Reproduce only what lies between the first line of the material below and the line containing "ATOM 1 N N .", with both of those lines included and every line kept exact.

# Given data
******

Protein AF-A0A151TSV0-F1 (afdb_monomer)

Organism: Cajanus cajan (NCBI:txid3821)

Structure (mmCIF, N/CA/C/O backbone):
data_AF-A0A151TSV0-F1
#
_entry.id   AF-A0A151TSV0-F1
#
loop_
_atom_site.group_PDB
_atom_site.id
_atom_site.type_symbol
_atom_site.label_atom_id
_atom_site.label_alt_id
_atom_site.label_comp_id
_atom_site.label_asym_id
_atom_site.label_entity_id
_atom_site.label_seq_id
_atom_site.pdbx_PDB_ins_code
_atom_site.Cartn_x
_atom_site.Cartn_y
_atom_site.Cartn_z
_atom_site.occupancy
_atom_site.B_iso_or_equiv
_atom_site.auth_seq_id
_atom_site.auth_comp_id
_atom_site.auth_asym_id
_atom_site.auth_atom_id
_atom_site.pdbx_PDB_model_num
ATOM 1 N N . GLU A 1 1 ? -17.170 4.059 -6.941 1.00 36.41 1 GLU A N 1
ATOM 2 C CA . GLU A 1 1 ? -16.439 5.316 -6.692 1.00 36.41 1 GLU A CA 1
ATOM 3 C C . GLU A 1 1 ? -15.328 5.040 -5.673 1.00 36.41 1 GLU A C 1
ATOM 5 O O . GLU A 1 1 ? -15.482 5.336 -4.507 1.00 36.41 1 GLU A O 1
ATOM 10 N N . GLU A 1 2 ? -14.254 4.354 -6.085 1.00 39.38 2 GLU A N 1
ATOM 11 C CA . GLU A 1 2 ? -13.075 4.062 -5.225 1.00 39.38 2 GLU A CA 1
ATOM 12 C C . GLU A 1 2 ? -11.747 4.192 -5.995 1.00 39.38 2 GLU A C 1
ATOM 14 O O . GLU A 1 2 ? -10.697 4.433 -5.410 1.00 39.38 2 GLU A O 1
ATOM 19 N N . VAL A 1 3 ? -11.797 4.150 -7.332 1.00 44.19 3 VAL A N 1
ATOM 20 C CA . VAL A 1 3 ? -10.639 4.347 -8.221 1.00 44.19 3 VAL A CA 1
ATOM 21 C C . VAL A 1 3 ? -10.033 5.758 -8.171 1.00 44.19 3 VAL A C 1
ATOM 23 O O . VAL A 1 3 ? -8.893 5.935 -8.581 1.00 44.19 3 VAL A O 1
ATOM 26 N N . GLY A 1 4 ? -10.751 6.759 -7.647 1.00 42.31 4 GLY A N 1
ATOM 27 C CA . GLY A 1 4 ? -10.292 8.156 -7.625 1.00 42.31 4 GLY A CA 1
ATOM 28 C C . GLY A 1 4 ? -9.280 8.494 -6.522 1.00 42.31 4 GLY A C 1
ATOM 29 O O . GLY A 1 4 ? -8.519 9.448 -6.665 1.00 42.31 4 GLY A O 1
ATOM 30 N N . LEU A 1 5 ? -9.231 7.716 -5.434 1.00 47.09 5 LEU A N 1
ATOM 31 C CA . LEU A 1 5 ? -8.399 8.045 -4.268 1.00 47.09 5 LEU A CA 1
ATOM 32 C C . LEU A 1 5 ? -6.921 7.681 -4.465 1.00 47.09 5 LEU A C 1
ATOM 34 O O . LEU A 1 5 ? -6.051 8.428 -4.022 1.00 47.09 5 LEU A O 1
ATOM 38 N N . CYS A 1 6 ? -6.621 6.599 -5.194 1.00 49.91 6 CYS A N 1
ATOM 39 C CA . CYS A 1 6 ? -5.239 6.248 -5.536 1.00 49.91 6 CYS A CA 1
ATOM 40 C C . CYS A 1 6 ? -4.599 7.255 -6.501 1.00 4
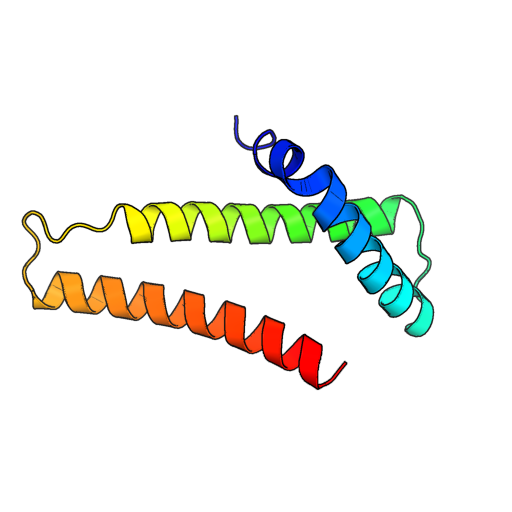9.91 6 CYS A C 1
ATOM 42 O O . CYS A 1 6 ? -3.390 7.438 -6.456 1.00 49.91 6 CYS A O 1
ATOM 44 N N . SER A 1 7 ? -5.374 7.928 -7.356 1.00 49.59 7 SER A N 1
ATOM 45 C CA . SER A 1 7 ? -4.828 8.837 -8.374 1.00 49.59 7 SER A CA 1
ATOM 46 C C . SER A 1 7 ? -4.480 10.230 -7.838 1.00 49.59 7 SER A C 1
ATOM 48 O O . SER A 1 7 ? -3.545 10.853 -8.332 1.00 49.59 7 SER A O 1
ATOM 50 N N . LEU A 1 8 ? -5.197 10.725 -6.823 1.00 45.72 8 LEU A N 1
ATOM 51 C CA . LEU A 1 8 ? -5.068 12.113 -6.353 1.00 45.72 8 LEU A CA 1
ATOM 52 C C . LEU A 1 8 ? -3.887 12.353 -5.395 1.00 45.72 8 LEU A C 1
ATOM 54 O O . LEU A 1 8 ? -3.406 13.478 -5.310 1.00 45.72 8 LEU A O 1
ATOM 58 N N . HIS A 1 9 ? -3.388 11.322 -4.706 1.00 49.66 9 HIS A N 1
ATOM 59 C CA . HIS A 1 9 ? -2.243 11.442 -3.784 1.00 49.66 9 HIS A CA 1
ATOM 60 C C . HIS A 1 9 ? -0.898 11.019 -4.402 1.00 49.66 9 HIS A C 1
ATOM 62 O O . HIS A 1 9 ? 0.152 11.187 -3.787 1.00 49.66 9 HIS A O 1
ATOM 68 N N . ALA A 1 10 ? -0.917 10.441 -5.605 1.00 54.16 10 ALA A N 1
ATOM 69 C CA . ALA A 1 10 ? 0.157 9.573 -6.071 1.00 54.16 10 ALA A CA 1
ATOM 70 C C . ALA A 1 10 ? 1.061 10.166 -7.158 1.00 54.16 10 ALA A C 1
ATOM 72 O O . ALA A 1 10 ? 2.013 9.505 -7.538 1.00 54.16 10 ALA A O 1
ATOM 73 N N . GLY A 1 11 ? 0.833 11.386 -7.656 1.00 58.56 11 GLY A N 1
ATOM 74 C CA . GLY A 1 11 ? 1.631 11.921 -8.773 1.00 58.56 11 GLY A CA 1
ATOM 75 C C . GLY A 1 11 ? 3.149 11.895 -8.523 1.00 58.56 11 GLY A C 1
ATOM 76 O O . GLY A 1 11 ? 3.901 11.403 -9.356 1.00 58.56 11 GLY A O 1
ATOM 77 N N . GLY A 1 12 ? 3.595 12.361 -7.350 1.00 65.56 12 GLY A N 1
ATOM 78 C CA . GLY A 1 12 ? 5.015 12.343 -6.965 1.00 65.56 12 GLY A CA 1
ATOM 79 C C . GLY A 1 12 ? 5.480 11.029 -6.324 1.00 65.56 12 GLY A C 1
ATOM 80 O O . GLY A 1 12 ? 6.558 10.530 -6.641 1.00 65.56 12 GLY A O 1
ATOM 81 N N . GLU A 1 13 ? 4.658 10.440 -5.451 1.00 67.94 13 GLU A N 1
ATOM 82 C CA . GLU A 1 13 ? 4.998 9.202 -4.732 1.00 67.94 13 GLU A CA 1
ATOM 83 C C . GLU A 1 13 ? 5.009 7.977 -5.661 1.00 67.94 13 GLU A C 1
ATOM 85 O O . GLU A 1 13 ? 5.882 7.119 -5.540 1.00 67.94 13 GLU A O 1
ATOM 90 N N . ALA A 1 14 ? 4.096 7.897 -6.637 1.00 69.62 14 ALA A N 1
ATOM 91 C CA . ALA A 1 14 ? 4.075 6.800 -7.604 1.00 69.62 14 ALA A CA 1
ATOM 92 C C . ALA A 1 14 ? 5.243 6.876 -8.585 1.00 69.62 14 ALA A C 1
ATOM 94 O O . ALA A 1 14 ? 5.791 5.835 -8.925 1.00 69.62 14 ALA A O 1
ATOM 95 N N . GLU A 1 15 ? 5.655 8.074 -9.009 1.00 77.19 15 GLU A N 1
ATOM 96 C CA . GLU A 1 15 ? 6.863 8.277 -9.824 1.00 77.19 15 GLU A CA 1
ATOM 97 C C . GLU A 1 15 ? 8.115 7.773 -9.089 1.00 77.19 15 GLU A C 1
ATOM 99 O O . GLU A 1 15 ? 8.919 7.016 -9.642 1.00 77.19 15 GLU A O 1
ATOM 104 N N . TYR A 1 16 ? 8.260 8.142 -7.812 1.00 79.88 16 TYR A N 1
ATOM 105 C CA . TYR A 1 16 ? 9.372 7.695 -6.974 1.00 79.88 16 TYR A CA 1
ATOM 106 C C . TYR A 1 16 ? 9.352 6.174 -6.743 1.00 79.88 16 TYR A C 1
ATOM 108 O O . TYR A 1 16 ? 10.355 5.493 -6.977 1.00 79.88 16 TYR A O 1
ATOM 116 N N . TRP A 1 17 ? 8.203 5.621 -6.349 1.00 83.44 17 TRP A N 1
ATOM 117 C CA . TRP A 1 17 ? 8.028 4.182 -6.144 1.00 83.44 17 TRP A CA 1
ATOM 118 C C . TRP A 1 17 ? 8.252 3.377 -7.430 1.00 83.44 17 TRP A C 1
ATOM 120 O O . TRP A 1 17 ? 8.912 2.332 -7.401 1.00 83.44 17 TRP A O 1
ATOM 130 N N . TRP A 1 18 ? 7.738 3.856 -8.566 1.00 84.38 18 TRP A N 1
ATOM 131 C CA . TRP A 1 18 ? 7.870 3.167 
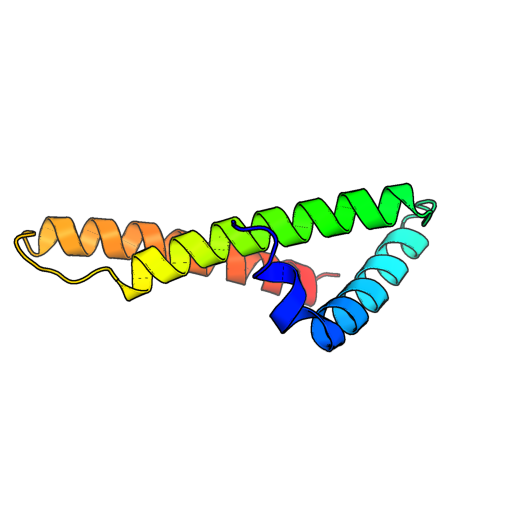-9.845 1.00 84.38 18 TRP A CA 1
ATOM 132 C C . TRP A 1 18 ? 9.325 3.120 -10.296 1.00 84.38 18 TRP A C 1
ATOM 134 O O . TRP A 1 18 ? 9.778 2.079 -10.761 1.00 84.38 18 TRP A O 1
ATOM 144 N N . ARG A 1 19 ? 10.097 4.193 -10.080 1.00 85.50 19 ARG A N 1
ATOM 145 C CA . ARG A 1 19 ? 11.537 4.225 -10.374 1.00 85.50 19 ARG A CA 1
ATOM 146 C C . ARG A 1 19 ? 12.304 3.124 -9.636 1.00 85.50 19 ARG A C 1
ATOM 148 O O . ARG A 1 19 ? 13.084 2.411 -10.263 1.00 85.50 19 ARG A O 1
ATOM 155 N N . GLY A 1 20 ? 12.052 2.952 -8.337 1.00 85.75 20 GLY A N 1
ATOM 156 C CA . GLY A 1 20 ? 12.679 1.888 -7.542 1.00 85.75 20 GLY A CA 1
ATOM 157 C C . GLY A 1 20 ? 12.198 0.489 -7.938 1.00 85.75 20 GLY A C 1
ATOM 158 O O . GLY A 1 20 ? 12.996 -0.433 -8.101 1.00 85.75 20 GLY A O 1
ATOM 159 N N . THR A 1 21 ? 10.892 0.337 -8.163 1.00 83.81 21 THR A N 1
ATOM 160 C CA . THR A 1 21 ? 10.283 
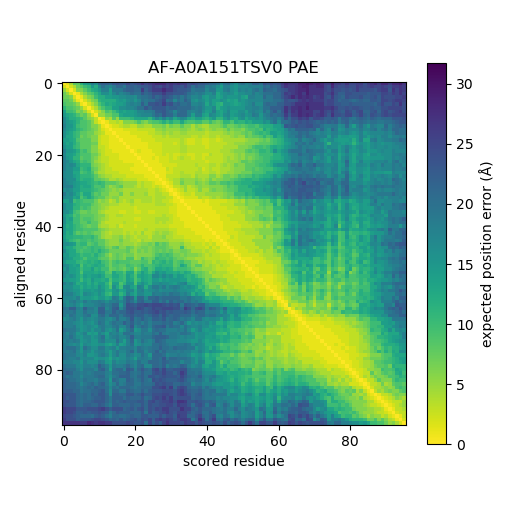-0.941 -8.565 1.00 83.81 21 THR A CA 1
ATOM 161 C C . THR A 1 21 ? 10.782 -1.396 -9.934 1.00 83.81 21 THR A C 1
ATOM 163 O O . THR A 1 21 ? 11.122 -2.562 -10.112 1.00 83.81 21 THR A O 1
ATOM 166 N N . ARG A 1 22 ? 10.902 -0.467 -10.885 1.00 85.00 22 ARG A N 1
ATOM 167 C CA . ARG A 1 22 ? 11.460 -0.710 -12.214 1.00 85.00 22 ARG A CA 1
ATOM 168 C C . ARG A 1 22 ? 12.902 -1.200 -12.138 1.00 85.00 22 ARG A C 1
ATOM 170 O O . ARG A 1 22 ? 13.212 -2.216 -12.745 1.00 85.00 22 ARG A O 1
ATOM 177 N N . GLN A 1 23 ? 13.748 -0.539 -11.349 1.00 87.12 23 GLN A N 1
ATOM 178 C CA . GLN A 1 23 ? 15.146 -0.944 -11.180 1.00 87.12 23 GLN A CA 1
ATOM 179 C C . GLN A 1 23 ? 15.271 -2.363 -10.594 1.00 87.12 23 GLN A C 1
ATOM 181 O O . GLN A 1 23 ? 16.120 -3.142 -11.022 1.00 87.12 23 GLN A O 1
ATOM 186 N N . MET A 1 24 ? 14.393 -2.726 -9.653 1.00 87.44 24 MET A N 1
ATOM 187 C CA . MET A 1 24 ? 14.322 -4.081 -9.093 1.00 87.44 24 MET A CA 1
ATOM 188 C C . MET A 1 24 ? 13.814 -5.118 -10.111 1.00 87.44 24 MET A C 1
ATOM 190 O O . MET A 1 24 ? 14.277 -6.256 -10.127 1.00 87.44 24 MET A O 1
ATOM 194 N N . LEU A 1 25 ? 12.839 -4.764 -10.949 1.00 85.50 25 LEU A N 1
ATOM 195 C CA . LEU A 1 25 ? 12.329 -5.658 -11.992 1.00 85.50 25 LEU A CA 1
ATOM 196 C C . LEU A 1 25 ? 13.398 -5.921 -13.058 1.00 85.50 25 LEU A C 1
ATOM 198 O O . LEU A 1 25 ? 13.641 -7.074 -13.411 1.00 85.50 25 LEU A O 1
ATOM 202 N N . GLU A 1 26 ? 14.087 -4.870 -13.498 1.00 86.56 26 GLU A N 1
ATOM 203 C CA . GLU A 1 26 ? 15.190 -4.958 -14.456 1.00 86.56 26 GLU A CA 1
ATOM 204 C C . GLU A 1 26 ? 16.357 -5.789 -13.894 1.00 86.56 26 GLU A C 1
ATOM 206 O O . GLU A 1 26 ? 16.883 -6.650 -14.599 1.00 86.56 26 GLU A O 1
ATOM 211 N N . SER A 1 27 ? 16.716 -5.632 -12.610 1.00 86.25 27 SER A N 1
ATOM 212 C CA . SER A 1 27 ? 17.779 -6.439 -11.979 1.00 86.25 27 SER A CA 1
ATOM 213 C C . SER A 1 27 ? 17.430 -7.926 -11.854 1.00 86.25 27 SER A C 1
ATOM 215 O O . SER A 1 27 ? 18.322 -8.773 -11.838 1.00 86.25 27 SER A O 1
ATOM 217 N N . ARG A 1 28 ? 16.136 -8.262 -11.818 1.00 85.50 28 ARG A N 1
ATOM 218 C CA . ARG A 1 28 ? 15.624 -9.642 -11.842 1.00 85.50 28 ARG A CA 1
ATOM 219 C C . ARG A 1 28 ? 15.469 -10.206 -13.258 1.00 85.50 28 ARG A C 1
ATOM 221 O O . ARG A 1 28 ? 14.980 -11.323 -13.407 1.00 85.50 28 ARG A O 1
ATOM 228 N N . GLY A 1 29 ? 15.853 -9.448 -14.287 1.00 84.31 29 GLY A N 1
ATOM 229 C CA . GLY A 1 29 ? 15.703 -9.838 -15.689 1.00 84.31 29 GLY A CA 1
ATOM 230 C C . GLY A 1 29 ? 14.254 -9.827 -16.181 1.00 84.31 29 GLY A C 1
ATOM 231 O O . GLY A 1 29 ? 13.952 -10.453 -17.196 1.00 84.31 29 GLY A O 1
ATOM 232 N N . ALA A 1 30 ? 13.342 -9.152 -15.472 1.00 83.88 30 ALA A N 1
ATOM 233 C CA . ALA A 1 30 ? 11.963 -9.016 -15.916 1.00 83.88 30 ALA A CA 1
ATOM 234 C C . ALA A 1 30 ? 11.869 -8.004 -17.066 1.00 83.88 30 ALA A C 1
ATOM 236 O O . ALA A 1 30 ? 12.460 -6.924 -17.020 1.00 83.88 30 ALA A O 1
ATOM 237 N N . LEU A 1 31 ? 11.073 -8.335 -18.084 1.00 84.38 31 LEU A N 1
ATOM 238 C CA . LEU A 1 31 ? 10.690 -7.386 -19.124 1.00 84.38 31 LEU A CA 1
ATOM 239 C C . LEU A 1 31 ? 9.744 -6.342 -18.524 1.00 84.38 31 LEU A C 1
ATOM 241 O O . LEU A 1 31 ? 8.615 -6.650 -18.141 1.00 84.38 31 LEU A O 1
ATOM 245 N N . VAL A 1 32 ? 10.223 -5.102 -18.432 1.00 86.00 32 VAL A N 1
ATOM 246 C CA . VAL A 1 32 ? 9.417 -3.955 -18.007 1.00 86.00 32 VAL A CA 1
ATOM 247 C C . VAL A 1 32 ? 8.709 -3.384 -19.231 1.00 86.00 32 VAL A C 1
ATOM 249 O O . VAL A 1 32 ? 9.180 -2.442 -19.866 1.00 86.00 32 VAL A O 1
ATOM 252 N N . ASP A 1 33 ? 7.578 -3.991 -19.576 1.00 88.31 33 ASP A N 1
ATOM 253 C CA . ASP A 1 33 ? 6.641 -3.471 -20.567 1.00 88.31 33 ASP A CA 1
ATOM 254 C C . ASP A 1 33 ? 5.434 -2.783 -19.899 1.00 88.31 33 ASP A C 1
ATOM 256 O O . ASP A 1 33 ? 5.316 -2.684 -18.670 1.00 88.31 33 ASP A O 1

******

# Reply to the task
Protein AF-A0A151TSV0-F1 (afdb_monomer)

Organism: Cajanus cajan (NCBI:txid3821)

Structure (mmCIF, N/CA/C/O backbone):
data_AF-A0A151TSV0-F1
#
_entry.id   AF-A0A151TSV0-F1
#
loop_
_atom_site.group_PDB
_atom_site.id
_atom_site.type_symbol
_atom_site.label_atom_id
_atom_site.label_alt_id
_atom_site.label_comp_id
_atom_site.label_asym_id
_atom_site.label_entity_id
_atom_site.label_seq_id
_atom_site.pdbx_PDB_ins_code
_atom_site.Cartn_x
_atom_site.Cartn_y
_atom_site.Cartn_z
_atom_site.occupancy
_atom_site.B_iso_or_equiv
_atom_site.auth_seq_id
_atom_site.auth_comp_id
_atom_site.auth_asym_id
_atom_site.auth_atom_id
_atom_site.pdbx_PDB_model_num
ATOM 1 N N . GLU A 1 1 ? -17.170 4.059 -6.941 1.00 36.41 1 GLU A N 1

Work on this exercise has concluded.